The players noticed.
"There was definitely more life amongst the guys," said senior linebacker David Thornton, who had a fantastic game. "That's what we pushed for all summer. We want to play all 60 minutes. I credit our strength program for the hard work they put in, and that helps you mentally when you know you're not tired."
The defense should've have been tired after one of the most bizarre halves in recent memory. Carolina won the time of possession battle and got five first downs to OU's seven. But they still went into halftime trailing 41-14.
Most of the blame belonged to a first quarter that looked like an instructional video for all the ways a team can score a touchdown. Here's Rocky Calmus running back a fumble. There's Antwone Savage running back a kickoff.
"That was the longest first quarter of my life," Bunting said. "I didn't think it was going to end. I thought maybe they were adding time to the clock."

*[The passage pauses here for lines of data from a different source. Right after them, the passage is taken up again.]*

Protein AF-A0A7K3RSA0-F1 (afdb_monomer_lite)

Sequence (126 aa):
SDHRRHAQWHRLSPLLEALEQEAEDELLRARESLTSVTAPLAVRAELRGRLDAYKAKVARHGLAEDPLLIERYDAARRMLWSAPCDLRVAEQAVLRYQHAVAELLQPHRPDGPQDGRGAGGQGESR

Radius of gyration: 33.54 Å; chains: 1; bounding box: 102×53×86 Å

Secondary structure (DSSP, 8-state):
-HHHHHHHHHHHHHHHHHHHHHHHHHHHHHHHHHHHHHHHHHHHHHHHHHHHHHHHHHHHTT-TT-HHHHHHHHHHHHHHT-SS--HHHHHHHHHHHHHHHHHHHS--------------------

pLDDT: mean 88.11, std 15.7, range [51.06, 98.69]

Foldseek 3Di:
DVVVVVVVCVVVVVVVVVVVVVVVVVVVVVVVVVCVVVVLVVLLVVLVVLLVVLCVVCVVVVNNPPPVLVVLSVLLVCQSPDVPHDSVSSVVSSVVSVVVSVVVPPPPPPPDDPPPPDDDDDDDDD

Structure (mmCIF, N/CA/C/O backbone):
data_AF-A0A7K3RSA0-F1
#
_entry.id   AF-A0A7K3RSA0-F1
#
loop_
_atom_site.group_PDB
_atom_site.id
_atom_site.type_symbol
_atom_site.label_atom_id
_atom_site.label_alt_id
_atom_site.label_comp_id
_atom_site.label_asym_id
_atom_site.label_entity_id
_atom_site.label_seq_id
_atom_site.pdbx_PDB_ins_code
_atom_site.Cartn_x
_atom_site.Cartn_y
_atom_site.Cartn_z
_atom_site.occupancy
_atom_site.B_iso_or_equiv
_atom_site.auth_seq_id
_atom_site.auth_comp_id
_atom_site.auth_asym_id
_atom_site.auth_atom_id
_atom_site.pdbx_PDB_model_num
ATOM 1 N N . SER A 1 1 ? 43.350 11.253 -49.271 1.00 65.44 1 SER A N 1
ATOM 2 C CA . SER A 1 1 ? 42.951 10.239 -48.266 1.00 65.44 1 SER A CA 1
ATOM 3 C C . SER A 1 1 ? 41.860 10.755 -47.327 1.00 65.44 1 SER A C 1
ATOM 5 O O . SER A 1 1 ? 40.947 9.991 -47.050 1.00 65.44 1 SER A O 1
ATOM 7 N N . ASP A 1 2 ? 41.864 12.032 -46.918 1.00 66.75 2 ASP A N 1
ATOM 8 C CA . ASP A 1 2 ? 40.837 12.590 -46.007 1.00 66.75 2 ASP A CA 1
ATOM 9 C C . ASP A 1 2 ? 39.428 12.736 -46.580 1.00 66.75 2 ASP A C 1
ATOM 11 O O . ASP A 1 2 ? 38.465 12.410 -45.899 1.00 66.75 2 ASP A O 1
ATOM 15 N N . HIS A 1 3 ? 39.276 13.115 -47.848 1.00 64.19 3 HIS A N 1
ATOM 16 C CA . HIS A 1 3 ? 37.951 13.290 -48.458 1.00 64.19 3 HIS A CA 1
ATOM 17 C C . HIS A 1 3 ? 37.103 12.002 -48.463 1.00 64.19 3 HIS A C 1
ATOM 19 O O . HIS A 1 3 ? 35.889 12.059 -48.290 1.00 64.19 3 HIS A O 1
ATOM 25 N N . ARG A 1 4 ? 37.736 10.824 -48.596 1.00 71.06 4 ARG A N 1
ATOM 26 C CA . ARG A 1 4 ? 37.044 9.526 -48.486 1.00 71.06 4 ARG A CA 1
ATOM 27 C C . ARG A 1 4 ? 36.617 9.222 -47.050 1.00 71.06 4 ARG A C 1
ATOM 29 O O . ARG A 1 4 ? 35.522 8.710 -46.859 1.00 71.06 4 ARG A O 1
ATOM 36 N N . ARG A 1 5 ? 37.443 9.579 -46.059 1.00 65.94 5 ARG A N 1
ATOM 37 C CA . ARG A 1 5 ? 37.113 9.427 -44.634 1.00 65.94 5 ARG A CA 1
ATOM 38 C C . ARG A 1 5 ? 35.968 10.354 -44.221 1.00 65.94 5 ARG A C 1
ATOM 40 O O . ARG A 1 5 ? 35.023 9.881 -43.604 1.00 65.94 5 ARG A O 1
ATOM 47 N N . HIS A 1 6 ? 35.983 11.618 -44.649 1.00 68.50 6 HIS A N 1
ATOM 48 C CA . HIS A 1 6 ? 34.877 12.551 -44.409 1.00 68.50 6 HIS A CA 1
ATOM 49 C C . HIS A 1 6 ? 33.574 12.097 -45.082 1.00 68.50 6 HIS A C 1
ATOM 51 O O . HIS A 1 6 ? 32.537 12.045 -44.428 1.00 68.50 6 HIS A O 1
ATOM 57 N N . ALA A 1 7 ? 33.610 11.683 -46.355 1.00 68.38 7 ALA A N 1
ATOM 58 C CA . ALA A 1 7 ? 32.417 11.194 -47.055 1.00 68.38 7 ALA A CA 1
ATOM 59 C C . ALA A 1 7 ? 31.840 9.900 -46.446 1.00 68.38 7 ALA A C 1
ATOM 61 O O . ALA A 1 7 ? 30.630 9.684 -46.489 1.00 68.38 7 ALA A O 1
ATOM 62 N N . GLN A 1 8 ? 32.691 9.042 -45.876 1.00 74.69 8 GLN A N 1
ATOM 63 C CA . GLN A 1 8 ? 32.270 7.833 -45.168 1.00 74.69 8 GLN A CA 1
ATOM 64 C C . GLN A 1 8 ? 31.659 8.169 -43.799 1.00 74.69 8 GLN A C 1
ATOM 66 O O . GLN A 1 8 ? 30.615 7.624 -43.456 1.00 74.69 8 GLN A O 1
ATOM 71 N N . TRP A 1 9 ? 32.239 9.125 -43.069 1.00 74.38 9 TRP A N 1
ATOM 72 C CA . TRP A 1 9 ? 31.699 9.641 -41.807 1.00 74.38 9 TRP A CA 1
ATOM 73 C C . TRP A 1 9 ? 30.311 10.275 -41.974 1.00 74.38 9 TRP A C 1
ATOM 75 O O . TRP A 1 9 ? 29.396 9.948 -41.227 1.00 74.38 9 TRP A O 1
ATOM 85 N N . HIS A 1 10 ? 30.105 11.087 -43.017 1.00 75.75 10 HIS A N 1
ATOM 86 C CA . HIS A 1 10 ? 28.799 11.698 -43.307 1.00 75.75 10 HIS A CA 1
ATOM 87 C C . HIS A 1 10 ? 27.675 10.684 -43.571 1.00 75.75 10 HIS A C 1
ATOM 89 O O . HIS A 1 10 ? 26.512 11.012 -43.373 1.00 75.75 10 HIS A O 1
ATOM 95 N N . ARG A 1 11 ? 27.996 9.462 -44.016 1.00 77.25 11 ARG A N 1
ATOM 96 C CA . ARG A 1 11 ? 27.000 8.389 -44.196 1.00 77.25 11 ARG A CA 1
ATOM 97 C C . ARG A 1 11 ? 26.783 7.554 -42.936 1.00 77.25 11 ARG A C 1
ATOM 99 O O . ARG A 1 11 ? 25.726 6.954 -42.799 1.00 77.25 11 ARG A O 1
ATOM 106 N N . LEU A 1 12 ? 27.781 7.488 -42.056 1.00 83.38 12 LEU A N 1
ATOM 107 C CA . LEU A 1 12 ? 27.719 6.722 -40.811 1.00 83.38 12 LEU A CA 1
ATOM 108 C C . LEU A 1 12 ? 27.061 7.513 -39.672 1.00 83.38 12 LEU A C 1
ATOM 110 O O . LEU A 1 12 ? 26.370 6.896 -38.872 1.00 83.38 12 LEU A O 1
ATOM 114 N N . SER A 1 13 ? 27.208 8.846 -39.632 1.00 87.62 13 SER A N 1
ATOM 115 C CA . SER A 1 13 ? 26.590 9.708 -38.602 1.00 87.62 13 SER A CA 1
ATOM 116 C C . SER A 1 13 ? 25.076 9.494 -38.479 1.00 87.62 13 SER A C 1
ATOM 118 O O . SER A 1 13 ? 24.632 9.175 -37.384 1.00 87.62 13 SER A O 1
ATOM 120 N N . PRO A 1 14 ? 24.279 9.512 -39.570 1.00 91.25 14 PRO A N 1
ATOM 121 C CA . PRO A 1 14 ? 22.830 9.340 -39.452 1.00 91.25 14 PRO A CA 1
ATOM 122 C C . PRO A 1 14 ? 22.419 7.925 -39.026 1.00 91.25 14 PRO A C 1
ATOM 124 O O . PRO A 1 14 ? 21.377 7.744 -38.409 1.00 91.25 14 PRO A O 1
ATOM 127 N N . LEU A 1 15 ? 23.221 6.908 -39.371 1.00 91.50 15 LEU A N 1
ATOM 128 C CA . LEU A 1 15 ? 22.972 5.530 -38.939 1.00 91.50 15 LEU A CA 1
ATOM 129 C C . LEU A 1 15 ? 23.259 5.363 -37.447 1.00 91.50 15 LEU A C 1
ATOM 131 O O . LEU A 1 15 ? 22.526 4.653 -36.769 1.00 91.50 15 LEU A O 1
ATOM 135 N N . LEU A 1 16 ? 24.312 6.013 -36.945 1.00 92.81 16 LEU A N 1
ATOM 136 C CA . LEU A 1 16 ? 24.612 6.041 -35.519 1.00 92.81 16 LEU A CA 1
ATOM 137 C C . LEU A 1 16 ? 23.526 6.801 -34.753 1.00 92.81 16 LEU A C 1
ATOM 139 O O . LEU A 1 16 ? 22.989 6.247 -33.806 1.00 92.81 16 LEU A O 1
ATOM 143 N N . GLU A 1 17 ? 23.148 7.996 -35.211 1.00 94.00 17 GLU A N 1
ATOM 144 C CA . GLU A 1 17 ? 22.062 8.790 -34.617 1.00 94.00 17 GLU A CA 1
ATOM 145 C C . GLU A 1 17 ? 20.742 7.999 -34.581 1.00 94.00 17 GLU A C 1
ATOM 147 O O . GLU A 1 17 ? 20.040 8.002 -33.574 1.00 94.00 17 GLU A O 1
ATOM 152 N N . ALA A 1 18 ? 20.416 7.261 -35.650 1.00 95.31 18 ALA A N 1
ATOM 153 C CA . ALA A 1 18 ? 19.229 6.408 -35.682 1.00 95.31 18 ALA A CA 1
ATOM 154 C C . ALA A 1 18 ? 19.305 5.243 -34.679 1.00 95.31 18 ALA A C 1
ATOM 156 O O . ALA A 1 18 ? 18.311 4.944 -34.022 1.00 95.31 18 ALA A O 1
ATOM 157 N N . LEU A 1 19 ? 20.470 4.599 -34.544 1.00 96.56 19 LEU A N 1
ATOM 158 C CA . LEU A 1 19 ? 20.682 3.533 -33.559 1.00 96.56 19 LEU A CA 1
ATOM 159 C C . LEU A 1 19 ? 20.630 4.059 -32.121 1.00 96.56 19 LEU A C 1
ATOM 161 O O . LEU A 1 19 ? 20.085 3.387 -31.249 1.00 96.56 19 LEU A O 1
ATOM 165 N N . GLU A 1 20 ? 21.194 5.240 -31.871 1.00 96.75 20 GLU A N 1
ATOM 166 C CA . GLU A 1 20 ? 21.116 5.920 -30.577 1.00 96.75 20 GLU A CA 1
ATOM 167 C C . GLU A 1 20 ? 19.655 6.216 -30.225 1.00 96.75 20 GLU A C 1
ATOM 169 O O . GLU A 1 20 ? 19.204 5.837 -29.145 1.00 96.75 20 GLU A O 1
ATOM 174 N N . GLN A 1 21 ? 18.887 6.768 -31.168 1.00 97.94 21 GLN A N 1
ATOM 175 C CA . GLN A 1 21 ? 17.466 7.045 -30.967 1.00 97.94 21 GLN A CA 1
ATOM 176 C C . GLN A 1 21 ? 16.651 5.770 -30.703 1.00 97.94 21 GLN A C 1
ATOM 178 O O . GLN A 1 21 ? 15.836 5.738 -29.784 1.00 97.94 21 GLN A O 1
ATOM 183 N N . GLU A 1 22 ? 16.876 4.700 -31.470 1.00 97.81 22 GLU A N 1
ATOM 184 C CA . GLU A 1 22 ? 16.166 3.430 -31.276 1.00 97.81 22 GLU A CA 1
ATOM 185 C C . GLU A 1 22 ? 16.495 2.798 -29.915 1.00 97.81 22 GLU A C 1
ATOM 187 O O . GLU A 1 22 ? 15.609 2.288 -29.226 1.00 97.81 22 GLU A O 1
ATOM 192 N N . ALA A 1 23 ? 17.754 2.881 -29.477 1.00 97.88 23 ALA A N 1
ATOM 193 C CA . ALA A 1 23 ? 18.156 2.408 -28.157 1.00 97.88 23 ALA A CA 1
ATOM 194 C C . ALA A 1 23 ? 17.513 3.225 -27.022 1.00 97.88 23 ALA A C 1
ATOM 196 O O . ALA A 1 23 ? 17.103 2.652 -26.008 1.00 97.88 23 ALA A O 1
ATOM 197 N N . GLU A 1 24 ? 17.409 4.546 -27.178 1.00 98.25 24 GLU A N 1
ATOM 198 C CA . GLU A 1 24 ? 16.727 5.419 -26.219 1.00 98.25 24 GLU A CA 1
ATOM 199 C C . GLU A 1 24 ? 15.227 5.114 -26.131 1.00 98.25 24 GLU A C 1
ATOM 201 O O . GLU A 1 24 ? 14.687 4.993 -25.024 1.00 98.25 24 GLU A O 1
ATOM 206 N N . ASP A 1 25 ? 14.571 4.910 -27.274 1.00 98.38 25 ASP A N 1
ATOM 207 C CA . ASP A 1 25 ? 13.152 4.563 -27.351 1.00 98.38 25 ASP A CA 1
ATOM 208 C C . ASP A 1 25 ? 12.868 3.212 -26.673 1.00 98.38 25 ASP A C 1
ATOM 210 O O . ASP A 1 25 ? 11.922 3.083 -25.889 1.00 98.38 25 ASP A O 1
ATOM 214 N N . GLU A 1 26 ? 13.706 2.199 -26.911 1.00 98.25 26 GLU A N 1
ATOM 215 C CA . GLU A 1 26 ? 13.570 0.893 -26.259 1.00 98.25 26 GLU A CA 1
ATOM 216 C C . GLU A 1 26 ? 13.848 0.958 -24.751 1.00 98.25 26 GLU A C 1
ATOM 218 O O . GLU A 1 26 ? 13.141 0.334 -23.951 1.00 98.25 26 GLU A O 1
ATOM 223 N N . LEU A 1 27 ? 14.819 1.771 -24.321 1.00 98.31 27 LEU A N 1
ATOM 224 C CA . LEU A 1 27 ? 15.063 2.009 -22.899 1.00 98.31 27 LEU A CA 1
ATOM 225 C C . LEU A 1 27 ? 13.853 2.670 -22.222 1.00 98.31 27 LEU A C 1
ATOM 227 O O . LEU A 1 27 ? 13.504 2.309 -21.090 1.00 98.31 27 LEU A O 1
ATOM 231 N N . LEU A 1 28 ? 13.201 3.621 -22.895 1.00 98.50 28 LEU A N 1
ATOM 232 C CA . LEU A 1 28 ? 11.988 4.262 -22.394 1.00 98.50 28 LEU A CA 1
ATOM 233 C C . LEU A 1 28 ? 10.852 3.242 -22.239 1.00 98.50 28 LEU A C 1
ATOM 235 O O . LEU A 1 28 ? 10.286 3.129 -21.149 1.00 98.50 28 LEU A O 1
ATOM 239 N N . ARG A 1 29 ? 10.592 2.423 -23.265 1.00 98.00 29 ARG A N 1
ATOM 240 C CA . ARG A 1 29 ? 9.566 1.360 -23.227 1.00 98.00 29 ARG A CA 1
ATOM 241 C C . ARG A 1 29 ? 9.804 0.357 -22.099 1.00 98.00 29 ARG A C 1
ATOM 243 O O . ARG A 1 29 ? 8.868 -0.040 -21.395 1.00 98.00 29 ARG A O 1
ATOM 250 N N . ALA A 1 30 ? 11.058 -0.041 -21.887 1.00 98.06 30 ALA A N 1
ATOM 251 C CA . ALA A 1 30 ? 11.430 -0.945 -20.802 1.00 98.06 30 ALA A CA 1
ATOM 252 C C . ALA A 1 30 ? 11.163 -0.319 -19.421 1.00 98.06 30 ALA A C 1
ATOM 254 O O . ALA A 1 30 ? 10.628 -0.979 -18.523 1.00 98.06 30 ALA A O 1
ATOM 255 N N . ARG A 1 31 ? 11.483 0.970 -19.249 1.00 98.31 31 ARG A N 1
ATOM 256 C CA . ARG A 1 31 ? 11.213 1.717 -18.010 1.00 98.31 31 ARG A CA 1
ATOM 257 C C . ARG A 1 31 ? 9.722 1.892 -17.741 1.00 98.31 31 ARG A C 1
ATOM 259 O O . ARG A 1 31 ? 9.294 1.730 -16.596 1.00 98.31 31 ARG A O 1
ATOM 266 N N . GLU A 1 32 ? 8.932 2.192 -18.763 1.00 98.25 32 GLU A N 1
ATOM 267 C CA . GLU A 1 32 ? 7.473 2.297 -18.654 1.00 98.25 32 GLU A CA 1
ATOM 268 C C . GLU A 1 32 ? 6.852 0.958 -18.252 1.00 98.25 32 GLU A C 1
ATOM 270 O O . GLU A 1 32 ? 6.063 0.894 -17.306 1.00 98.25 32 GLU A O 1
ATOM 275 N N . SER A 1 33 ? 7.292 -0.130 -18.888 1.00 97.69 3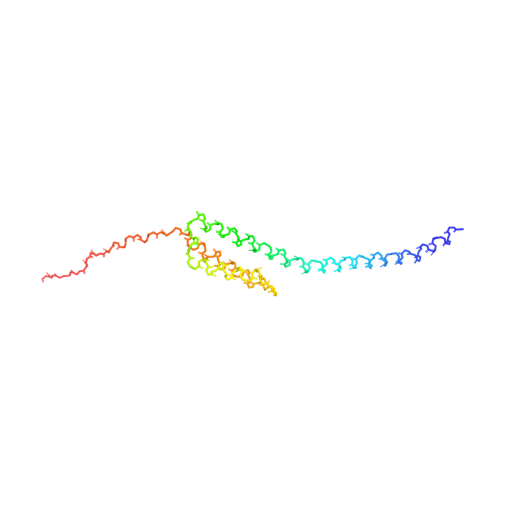3 SER A N 1
ATOM 276 C CA . SER A 1 33 ? 6.861 -1.491 -18.556 1.00 97.69 33 SER A CA 1
ATOM 277 C C . SER A 1 33 ? 7.173 -1.831 -17.098 1.00 97.69 33 SER A C 1
ATOM 279 O O . SER A 1 33 ? 6.285 -2.263 -16.361 1.00 97.69 33 SER A O 1
ATOM 281 N N . LEU A 1 34 ? 8.399 -1.556 -16.638 1.00 97.50 34 LEU A N 1
ATOM 282 C CA . LEU A 1 34 ? 8.787 -1.764 -15.242 1.00 97.50 34 LEU A CA 1
ATOM 283 C C . LEU A 1 34 ? 7.942 -0.918 -14.278 1.00 97.50 34 LEU A C 1
ATOM 285 O O . LEU A 1 34 ? 7.497 -1.411 -13.239 1.00 97.50 34 LEU A O 1
ATOM 289 N N . THR A 1 35 ? 7.697 0.346 -14.612 1.00 97.56 35 THR A N 1
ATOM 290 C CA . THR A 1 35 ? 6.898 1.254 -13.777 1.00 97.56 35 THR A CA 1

The irony of the half--and the game--was that despite the high points total, Carolina's defense played outstanding football. New Sooner quarterback Nate Hybl completed 20-of-29 passes, but those 20 completions led to only 152 yards, and several of them were on flare passes to his running backs. Tailbacks Quentin Griffin and Renaldo Works accounted for 11 of his 20 completions.
Defensive coordinator Jon Tenuta and the Tar Heels seemed content to give up the underneath patterns in exchange for blanket coverage on receivers running deep routes. The scheme worked.
"Our defensive coordinator had the game plan down pat," Waddell said. "We couldn't ask for anything more. Everything we went over in practice, they did it. Every little thing. The scheme was awesome."
Bunting has spent most of the preseason talking about how the Tar Heels weren't going to Norman looking for moral victories. That was much easier to say in the calm of preseason practice than it was in the middle of 75,000 fans who filled the streets outside the stadium more than two hours before game time.
With Oklahoma leading 41-7, there weren't many victories left to play for other than moral victories. And after the game, you could almost see a smile playing behind the no-nonsense Bunting's eyes as he realized that his team hadn't given up.
"I picked up on the fact that this football team had made a commitment to each other to lay it on the line and play hard," he said. "Those guys just kept playing, and that's what we talked about at halftime."
But the task now is to apply that intensity to all four quarters of the game. As the players grabbed their postgame pizza and Gatorade late Saturday night in a torrential thunderstorm that developed just before the end of the game, most looked at least somewhat pleased with the effort against the Sooners.
Unfortunately, the record book still shows the Tar Heels at 0-1. They'll have to better that mark next week at Maryland, a game that should show Bunting just how much this team has learned.
"I think they grew up some," he said. "But we'll only be able to measure how much by the way we play against Maryland."